Ester, I may be wrong, but I think IncaCola _is_ Isobel!!


----------



## LEC (22 September 2009)

It is really tricky - have a friend looking for the same thing!


----------



## sare_bear (22 September 2009)

Isobel Hudson from SW eventing might be worth contacting. She has a website.


----------



## beckieswann (22 September 2009)

i've heard dave guilding is reputable - he's based in gloucestershire, also check out exmoor eventing - they're very good and have a 15.2 all rounder on there!


----------



## sare_bear (22 September 2009)

Oops, thats what happens when your typing and on the phone! Get beaten to it. Does look like spottedcat is right, the person we are recommending is the person asking!!


----------



## IncaCola (22 September 2009)

you are right! I only sell a few at a time for private owners rather than being a dealer and  I only have bigger horses in at the moment.
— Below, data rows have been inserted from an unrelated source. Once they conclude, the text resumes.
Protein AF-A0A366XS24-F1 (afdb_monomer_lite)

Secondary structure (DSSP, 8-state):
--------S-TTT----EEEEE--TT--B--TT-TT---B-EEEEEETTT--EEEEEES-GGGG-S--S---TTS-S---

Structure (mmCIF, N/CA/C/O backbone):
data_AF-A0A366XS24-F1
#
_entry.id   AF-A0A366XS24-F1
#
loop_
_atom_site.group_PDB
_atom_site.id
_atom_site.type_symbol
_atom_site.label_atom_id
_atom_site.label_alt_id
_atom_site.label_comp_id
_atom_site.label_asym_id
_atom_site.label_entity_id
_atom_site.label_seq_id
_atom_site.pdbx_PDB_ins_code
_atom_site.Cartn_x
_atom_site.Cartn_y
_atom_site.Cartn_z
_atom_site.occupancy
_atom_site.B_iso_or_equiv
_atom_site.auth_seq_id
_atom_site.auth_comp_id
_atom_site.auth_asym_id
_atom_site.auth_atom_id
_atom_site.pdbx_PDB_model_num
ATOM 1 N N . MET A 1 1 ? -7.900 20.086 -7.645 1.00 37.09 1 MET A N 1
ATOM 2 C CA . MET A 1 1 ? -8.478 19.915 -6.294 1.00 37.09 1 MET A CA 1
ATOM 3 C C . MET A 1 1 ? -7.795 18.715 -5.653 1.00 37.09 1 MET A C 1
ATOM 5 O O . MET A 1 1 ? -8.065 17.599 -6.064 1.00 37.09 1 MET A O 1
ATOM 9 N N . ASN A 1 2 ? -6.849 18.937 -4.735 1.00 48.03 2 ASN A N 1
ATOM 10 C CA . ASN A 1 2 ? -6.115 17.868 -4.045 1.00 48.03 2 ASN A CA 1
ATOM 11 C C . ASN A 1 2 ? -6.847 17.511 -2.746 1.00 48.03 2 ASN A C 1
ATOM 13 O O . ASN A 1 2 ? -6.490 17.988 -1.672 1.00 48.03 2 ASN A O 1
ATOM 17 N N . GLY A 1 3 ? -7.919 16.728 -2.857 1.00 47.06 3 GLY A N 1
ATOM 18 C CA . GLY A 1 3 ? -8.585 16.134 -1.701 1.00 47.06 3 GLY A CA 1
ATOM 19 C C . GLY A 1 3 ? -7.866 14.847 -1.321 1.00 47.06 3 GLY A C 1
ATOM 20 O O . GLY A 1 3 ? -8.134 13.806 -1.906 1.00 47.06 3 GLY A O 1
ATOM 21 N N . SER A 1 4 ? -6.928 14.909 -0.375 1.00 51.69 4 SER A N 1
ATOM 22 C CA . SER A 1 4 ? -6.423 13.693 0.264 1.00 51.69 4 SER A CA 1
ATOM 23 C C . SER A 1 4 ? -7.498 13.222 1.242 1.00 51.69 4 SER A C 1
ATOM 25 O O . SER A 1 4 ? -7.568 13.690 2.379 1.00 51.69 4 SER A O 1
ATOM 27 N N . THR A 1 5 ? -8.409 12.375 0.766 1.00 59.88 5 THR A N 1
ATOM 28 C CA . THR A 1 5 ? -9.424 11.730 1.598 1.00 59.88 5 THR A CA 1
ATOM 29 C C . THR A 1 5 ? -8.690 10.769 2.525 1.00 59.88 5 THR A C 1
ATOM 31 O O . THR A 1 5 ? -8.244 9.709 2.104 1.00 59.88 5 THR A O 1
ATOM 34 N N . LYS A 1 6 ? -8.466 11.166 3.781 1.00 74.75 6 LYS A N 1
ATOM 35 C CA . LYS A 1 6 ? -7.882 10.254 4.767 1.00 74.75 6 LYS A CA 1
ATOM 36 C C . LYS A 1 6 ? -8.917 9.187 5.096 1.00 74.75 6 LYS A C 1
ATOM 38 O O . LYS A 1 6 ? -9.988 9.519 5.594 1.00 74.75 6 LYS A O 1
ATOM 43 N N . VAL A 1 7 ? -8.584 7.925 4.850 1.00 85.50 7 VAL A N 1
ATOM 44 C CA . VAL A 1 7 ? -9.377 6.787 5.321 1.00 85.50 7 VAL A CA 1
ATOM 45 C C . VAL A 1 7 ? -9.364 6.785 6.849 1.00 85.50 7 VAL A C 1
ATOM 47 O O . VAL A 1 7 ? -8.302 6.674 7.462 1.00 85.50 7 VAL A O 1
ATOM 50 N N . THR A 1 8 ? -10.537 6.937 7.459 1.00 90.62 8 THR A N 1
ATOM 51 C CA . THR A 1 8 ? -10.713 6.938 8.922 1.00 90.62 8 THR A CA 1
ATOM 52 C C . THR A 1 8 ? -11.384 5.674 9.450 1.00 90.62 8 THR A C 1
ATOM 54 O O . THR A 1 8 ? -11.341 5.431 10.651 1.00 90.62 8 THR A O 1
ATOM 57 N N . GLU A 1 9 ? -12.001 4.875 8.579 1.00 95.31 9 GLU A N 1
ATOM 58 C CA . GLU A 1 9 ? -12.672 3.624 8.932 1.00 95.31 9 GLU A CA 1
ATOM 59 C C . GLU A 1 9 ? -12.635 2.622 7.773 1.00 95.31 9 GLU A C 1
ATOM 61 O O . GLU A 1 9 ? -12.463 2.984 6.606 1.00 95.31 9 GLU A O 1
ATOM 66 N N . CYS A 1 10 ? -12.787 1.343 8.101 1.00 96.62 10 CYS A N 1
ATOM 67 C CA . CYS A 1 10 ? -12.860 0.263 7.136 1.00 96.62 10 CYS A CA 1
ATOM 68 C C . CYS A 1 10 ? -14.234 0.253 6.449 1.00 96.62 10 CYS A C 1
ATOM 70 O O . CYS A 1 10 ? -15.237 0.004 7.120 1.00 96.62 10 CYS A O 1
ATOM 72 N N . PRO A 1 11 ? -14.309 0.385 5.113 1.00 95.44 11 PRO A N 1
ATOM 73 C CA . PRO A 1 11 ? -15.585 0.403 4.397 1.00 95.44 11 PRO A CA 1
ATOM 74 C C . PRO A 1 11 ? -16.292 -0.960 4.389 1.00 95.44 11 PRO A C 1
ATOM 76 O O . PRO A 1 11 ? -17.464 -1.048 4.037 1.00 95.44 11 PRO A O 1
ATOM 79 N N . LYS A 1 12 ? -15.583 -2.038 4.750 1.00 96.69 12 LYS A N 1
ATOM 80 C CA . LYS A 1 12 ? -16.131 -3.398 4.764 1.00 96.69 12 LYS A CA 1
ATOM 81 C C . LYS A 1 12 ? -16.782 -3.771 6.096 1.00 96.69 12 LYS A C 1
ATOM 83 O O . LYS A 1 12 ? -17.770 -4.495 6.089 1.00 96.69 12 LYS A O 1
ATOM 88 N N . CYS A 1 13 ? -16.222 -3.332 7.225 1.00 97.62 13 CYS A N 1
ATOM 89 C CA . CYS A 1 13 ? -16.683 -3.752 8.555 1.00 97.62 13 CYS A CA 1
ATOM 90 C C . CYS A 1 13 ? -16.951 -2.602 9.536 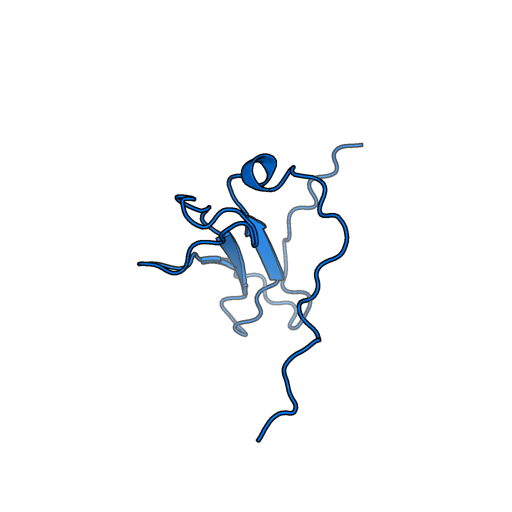1.00 97.62 13 CYS A C 1
ATOM 92 O O . CYS A 1 13 ? -17.394 -2.867 10.647 1.00 97.62 13 CYS A O 1
ATOM 94 N N . GLY A 1 14 ? -16.665 -1.348 9.168 1.00 96.62 14 GLY A N 1
ATOM 95 C CA . GLY A 1 14 ? -16.788 -0.182 10.055 1.00 96.62 14 GLY A CA 1
ATOM 96 C C . GLY A 1 14 ? -15.689 -0.061 11.119 1.00 96.62 14 GLY A C 1
ATOM 97 O O . GLY A 1 14 ? -15.739 0.847 11.946 1.00 96.62 14 GLY A O 1
ATOM 98 N N . GLY A 1 15 ? -14.700 -0.960 11.108 1.00 96.81 15 GLY A N 1
ATOM 99 C CA . GLY A 1 15 ? -13.573 -0.947 12.040 1.00 96.81 15 GLY A CA 1
ATOM 100 C C . GLY A 1 15 ? -12.733 0.322 11.914 1.00 96.81 15 GLY A C 1
ATOM 101 O O . GLY A 1 15 ? -12.570 0.857 10.815 1.00 96.81 15 GLY A O 1
ATOM 102 N N . LYS A 1 16 ? -12.195 0.811 13.030 1.00 95.94 16 LYS A N 1
ATOM 103 C CA . LYS A 1 16 ? -11.442 2.081 13.091 1.00 95.94 16 LYS A CA 1
ATOM 104 C C . LYS A 1 16 ? -9.953 1.867 13.308 1.00 95.94 16 LYS A C 1
ATOM 106 O O . LYS A 1 16 ? -9.168 2.795 13.115 1.00 95.94 16 LYS A O 1
ATOM 111 N N . GLU A 1 17 ? -9.554 0.652 13.671 1.00 95.94 17 GLU A N 1
ATOM 112 C CA . GLU A 1 17 ? -8.147 0.299 13.756 1.00 95.94 17 GLU A CA 1
ATOM 113 C C . GLU A 1 17 ? -7.598 -0.033 12.365 1.00 95.94 17 GLU A C 1
ATOM 115 O O . GLU A 1 17 ? -7.953 -1.030 11.722 1.00 95.94 17 GLU A O 1
ATOM 120 N N . LEU A 1 18 ? -6.740 0.867 11.880 1.00 96.62 18 LEU A N 1
ATOM 121 C CA . LEU A 1 18 ? -6.087 0.771 10.583 1.00 96.62 18 LEU A CA 1
ATOM 122 C C . LEU A 1 18 ? -4.577 0.635 10.778 1.00 96.62 18 LEU A C 1
ATOM 124 O O . LEU A 1 18 ? -3.938 1.441 11.454 1.00 96.62 18 LEU A O 1
ATOM 128 N N . GLY A 1 19 ? -4.001 -0.377 10.144 1.00 95.62 19 GLY A N 1
ATOM 129 C CA . GLY A 1 19 ? -2.572 -0.638 10.092 1.00 95.62 19 GLY A CA 1
ATOM 130 C C . GLY A 1 19 ? -1.965 -0.252 8.747 1.00 95.62 19 GLY A C 1
ATOM 131 O O . GLY A 1 19 ? -2.660 -0.072 7.743 1.00 95.62 19 GLY A O 1
ATOM 132 N N . LYS A 1 20 ? -0.632 -0.168 8.723 1.00 95.62 20 LYS A N 1
ATOM 133 C CA . LYS A 1 20 ? 0.152 -0.009 7.498 1.00 95.62 20 LYS A CA 1
ATOM 134 C C . LYS A 1 20 ? 0.998 -1.242 7.238 1.00 95.62 20 LYS A C 1
ATOM 136 O O . LYS A 1 20 ? 1.650 -1.750 8.146 1.00 95.62 20 LYS A O 1
ATOM 141 N N . GLY A 1 21 ? 1.024 -1.679 5.985 1.00 94.31 21 GLY A N 1
ATOM 142 C CA . GLY A 1 21 ? 1.829 -2.812 5.544 1.00 94.31 21 GLY A CA 1
ATOM 143 C C . GLY A 1 21 ? 2.555 -2.520 4.240 1.00 94.31 21 GLY A C 1
ATOM 144 O O . GLY A 1 21 ? 2.193 -1.613 3.494 1.00 94.31 21 GLY A O 1
ATOM 145 N N . LYS A 1 22 ? 3.581 -3.314 3.953 1.00 95.06 22 LYS A N 1
ATOM 146 C CA . LYS A 1 22 ? 4.193 -3.401 2.629 1.00 95.06 22 LYS A CA 1
ATOM 147 C C . LYS A 1 22 ? 4.676 -4.820 2.385 1.00 95.06 22 LYS A C 1
ATOM 149 O O . LYS A 1 22 ? 4.921 -5.566 3.333 1.00 95.06 22 LYS A O 1
ATOM 154 N N . HIS A 1 23 ? 4.851 -5.172 1.122 1.00 91.00 23 HIS A N 1
ATOM 155 C CA . HIS A 1 23 ? 5.566 -6.389 0.772 1.00 91.00 23 HIS A CA 1
ATOM 156 C C . HIS A 1 23 ? 7.050 -6.308 1.169 1.00 91.00 23 HIS A C 1
ATOM 158 O O . HIS A 1 23 ? 7.623 -5.222 1.294 1.00 91.00 23 HIS A O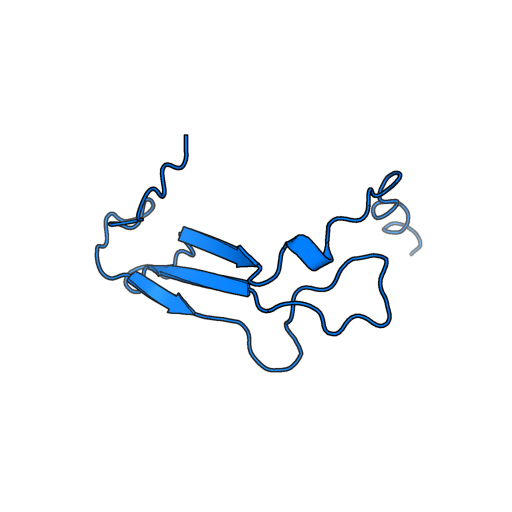 1
ATOM 164 N N . SER A 1 24 ? 7.674 -7.467 1.370 1.00 87.56 24 SER A N 1
ATOM 165 C CA . SER A 1 24 ? 9.097 -7.607 1.691 1.00 87.56 24 SER A CA 1
ATOM 166 C C . SER A 1 24 ? 9.803 -8.520 0.680 1.00 87.56 24 SER A C 1
ATOM 168 O O . SER A 1 24 ? 9.162 -9.191 -0.131 1.00 87.56 24 SER A O 1
ATOM 170 N N . GLY A 1 25 ? 11.139 -8.526 0.697 1.00 83.94 25 GLY A N 1
ATOM 171 C CA . GLY A 1 25 ? 11.940 -9.311 -0.245 1.00 83.94 25 GLY A CA 1
ATOM 172 C C . GLY A 1 25 ? 11.805 -8.811 -1.688 1.00 83.94 25 GLY A C 1
ATOM 173 O O . GLY A 1 25 ? 11.926 -7.616 -1.943 1.00 83.94 25 GLY A O 1
ATOM 174 N N . TYR A 1 26 ? 11.552 -9.729 -2.625 1.00 80.94 26 TYR A N 1
ATOM 175 C CA . TYR A 1 26 ? 11.456 -9.446 -4.066 1.00 80.94 26 TYR A CA 1
ATOM 176 C C . TYR A 1 26 ? 10.061 -9.003 -4.541 1.00 80.94 26 TYR A C 1
ATOM 178 O O . TYR A 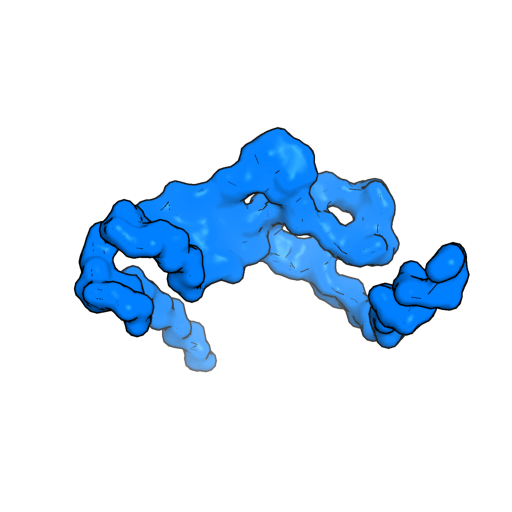1 26 ? 9.848 -8.821 -5.736 1.00 80.94 26 TYR A O 1
ATOM 186 N N . ALA A 1 27 ? 9.102 -8.808 -3.633 1.00 85.44 27 ALA A N 1
ATOM 187 C CA . ALA A 1 27 ? 7.721 -8.455 -3.968 1.00 85.44 27 ALA A CA 1
ATOM 188 C C . ALA A 1 27 ? 7.523 -6.935 -4.171 1.00 85.44 27 ALA A C 1
ATOM 190 O O . ALA A 1 27 ? 6.650 -6.306 -3.572 1.00 85.44 27 ALA A O 1
ATOM 191 N N . VAL A 1 28 ? 8.362 -6.335 -5.018 1.00 90.62 28 VAL A N 1
ATOM 192 C CA . VAL A 1 28 ? 8.213 -4.948 -5.483 1.00 90.62 28 VAL A CA 1
ATOM 193 C C . VAL A 1 28 ? 7.345 -4.895 -6.740 1.00 90.62 28 VAL A C 1
ATOM 195 O O . VAL A 1 28 ? 7.329 -5.828 -7.540 1.00 90.62 28 VAL A O 1
ATOM 198 N N . MET A 1 29 ? 6.646 -3.781 -6.951 1.00 91.25 29 MET A N 1
ATOM 199 C CA . MET A 1 29 ? 5.926 -3.537 -8.198 1.00 91.25 29 MET A CA 1
ATOM 200 C C . MET A 1 29 ? 6.929 -3.180 -9.295 1.00 91.25 29 MET A C 1
ATOM 202 O O . MET A 1 29 ? 7.697 -2.228 -9.137 1.00 91.25 29 MET A O 1
ATOM 206 N N . VAL A 1 30 ? 6.923 -3.909 -10.410 1.00 89.25 30 VAL A N 1
ATOM 207 C CA . VAL A 1 30 ? 7.817 -3.663 -11.551 1.00 89.25 30 VAL A CA 1
ATOM 208 C C . VAL A 1 30 ? 7.020 -3.241 -12.788 1.00 89.25 30 VAL A C 1
ATOM 210 O O . VAL A 1 30 ? 5.918 -3.743 -13.000 1.00 89.25 30 VAL A O 1
ATOM 213 N N . PRO A 1 31 ? 7.532 -2.311 -13.615 1.00 86.06 31 PRO A N 1
ATOM 214 C CA . PRO A 1 31 ? 6.902 -1.992 -14.890 1.00 86.06 31 PRO A CA 1
ATOM 215 C C . PRO A 1 31 ? 6.985 -3.197 -15.832 1.00 86.06 31 PRO A C 1
ATOM 217 O O . PRO A 1 31 ? 8.058 -3.780 -15.979 1.00 86.06 31 PRO A O 1
ATOM 220 N N . VAL A 1 32 ? 5.879 -3.525 -16.507 1.00 82.94 32 VAL A N 1
ATOM 221 C CA . VAL A 1 32 ? 5.752 -4.724 -17.362 1.00 82.94 32 VAL A CA 1
ATOM 222 C C . VAL A 1 32 ? 6.858 -4.810 -18.424 1.00 82.94 32 VAL A C 1
ATOM 224 O O . VAL A 1 32 ? 7.407 -5.881 -18.651 1.00 82.94 32 VAL A O 1
ATOM 227 N N . ASN A 1 33 ? 7.250 -3.675 -19.010 1.00 73.75 33 ASN A N 1
ATOM 228 C CA . ASN A 1 33 ? 8.228 -3.615 -20.102 1.00 73.75 33 ASN A CA 1
ATOM 229 C C . ASN A 1 33 ? 9.636 -3.149 -19.675 1.00 73.75 33 ASN A C 1
ATOM 231 O O . ASN A 1 33 ? 10.477 -2.870 -20.528 1.00 73.75 33 ASN A O 1
ATOM 235 N N . LYS A 1 34 ? 9.934 -3.077 -18.367 1.00 72.56 34 LYS A N 1
ATOM 236 C CA . LYS A 1 34 ? 11.280 -2.740 -17.861 1.00 72.56 34 LYS A CA 1
ATOM 237 C C . LYS A 1 34 ? 11.875 -3.883 -17.057 1.00 72.56 34 LYS A C 1
ATOM 239 O O . LYS A 1 34 ? 11.897 -3.853 -15.828 1.00 72.56 34 LYS A O 1
ATOM 244 N N . VAL A 1 35 ? 12.426 -4.853 -17.783 1.00 65.69 35 VAL A N 1
ATOM 245 C CA . VAL A 1 35 ? 13.018 -6.083 -17.230 1.00 65.69 35 VAL A CA 1
ATOM 246 C C . VAL A 1 35 ? 14.195 -5.801 -16.275 1.00 65.69 35 VAL A C 1
ATOM 248 O O . VAL A 1 35 ? 14.398 -6.545 -15.324 1.00 65.69 35 VAL A O 1
ATOM 251 N N . MET A 1 36 ? 14.929 -4.693 -16.460 1.00 74.19 36 MET A N 1
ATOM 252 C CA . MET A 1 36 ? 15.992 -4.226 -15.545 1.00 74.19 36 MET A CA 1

If anyone hears of a nice 15.2hh let me know


----------



## ester (22 September 2009)

[ QUOTE ]
[ QUOTE ]
http://www.southwesteventing.com/ForSale/Default.html

not sure how many she has in atm but worth keeping an eye on, I would recommend isobel. 

[/ QUOTE ]

Ester, I may be wrong, but I think IncaCola _is_ Isobel!!  
	
	
		
		
	


	










[/ QUOTE ]

ROFL! oh well I tried!


----------



## Gucci_b (22 September 2009)

I brought my mare from this eventer and have never looked back 
	
	
		
		
	


	




  she has two horses for sale (just on). click on the link
http://www.horsemart.co.uk/advert/8_yrs_15_2_hh_dapple_grey_thoroughbred_surrey/65707


----------



## dieseldog (22 September 2009)

I'm sure you'll know who not to contact.

You could try John or Kim Vowles in WSM, he does get some horses in that are too good for the Riding School, I've had some nice horses of them.  Or Philip ????? that owns Shipton Moyne.  We bought a horse of David Guilding and she was exactly as he described her, he owns Lake St Envoy.


----------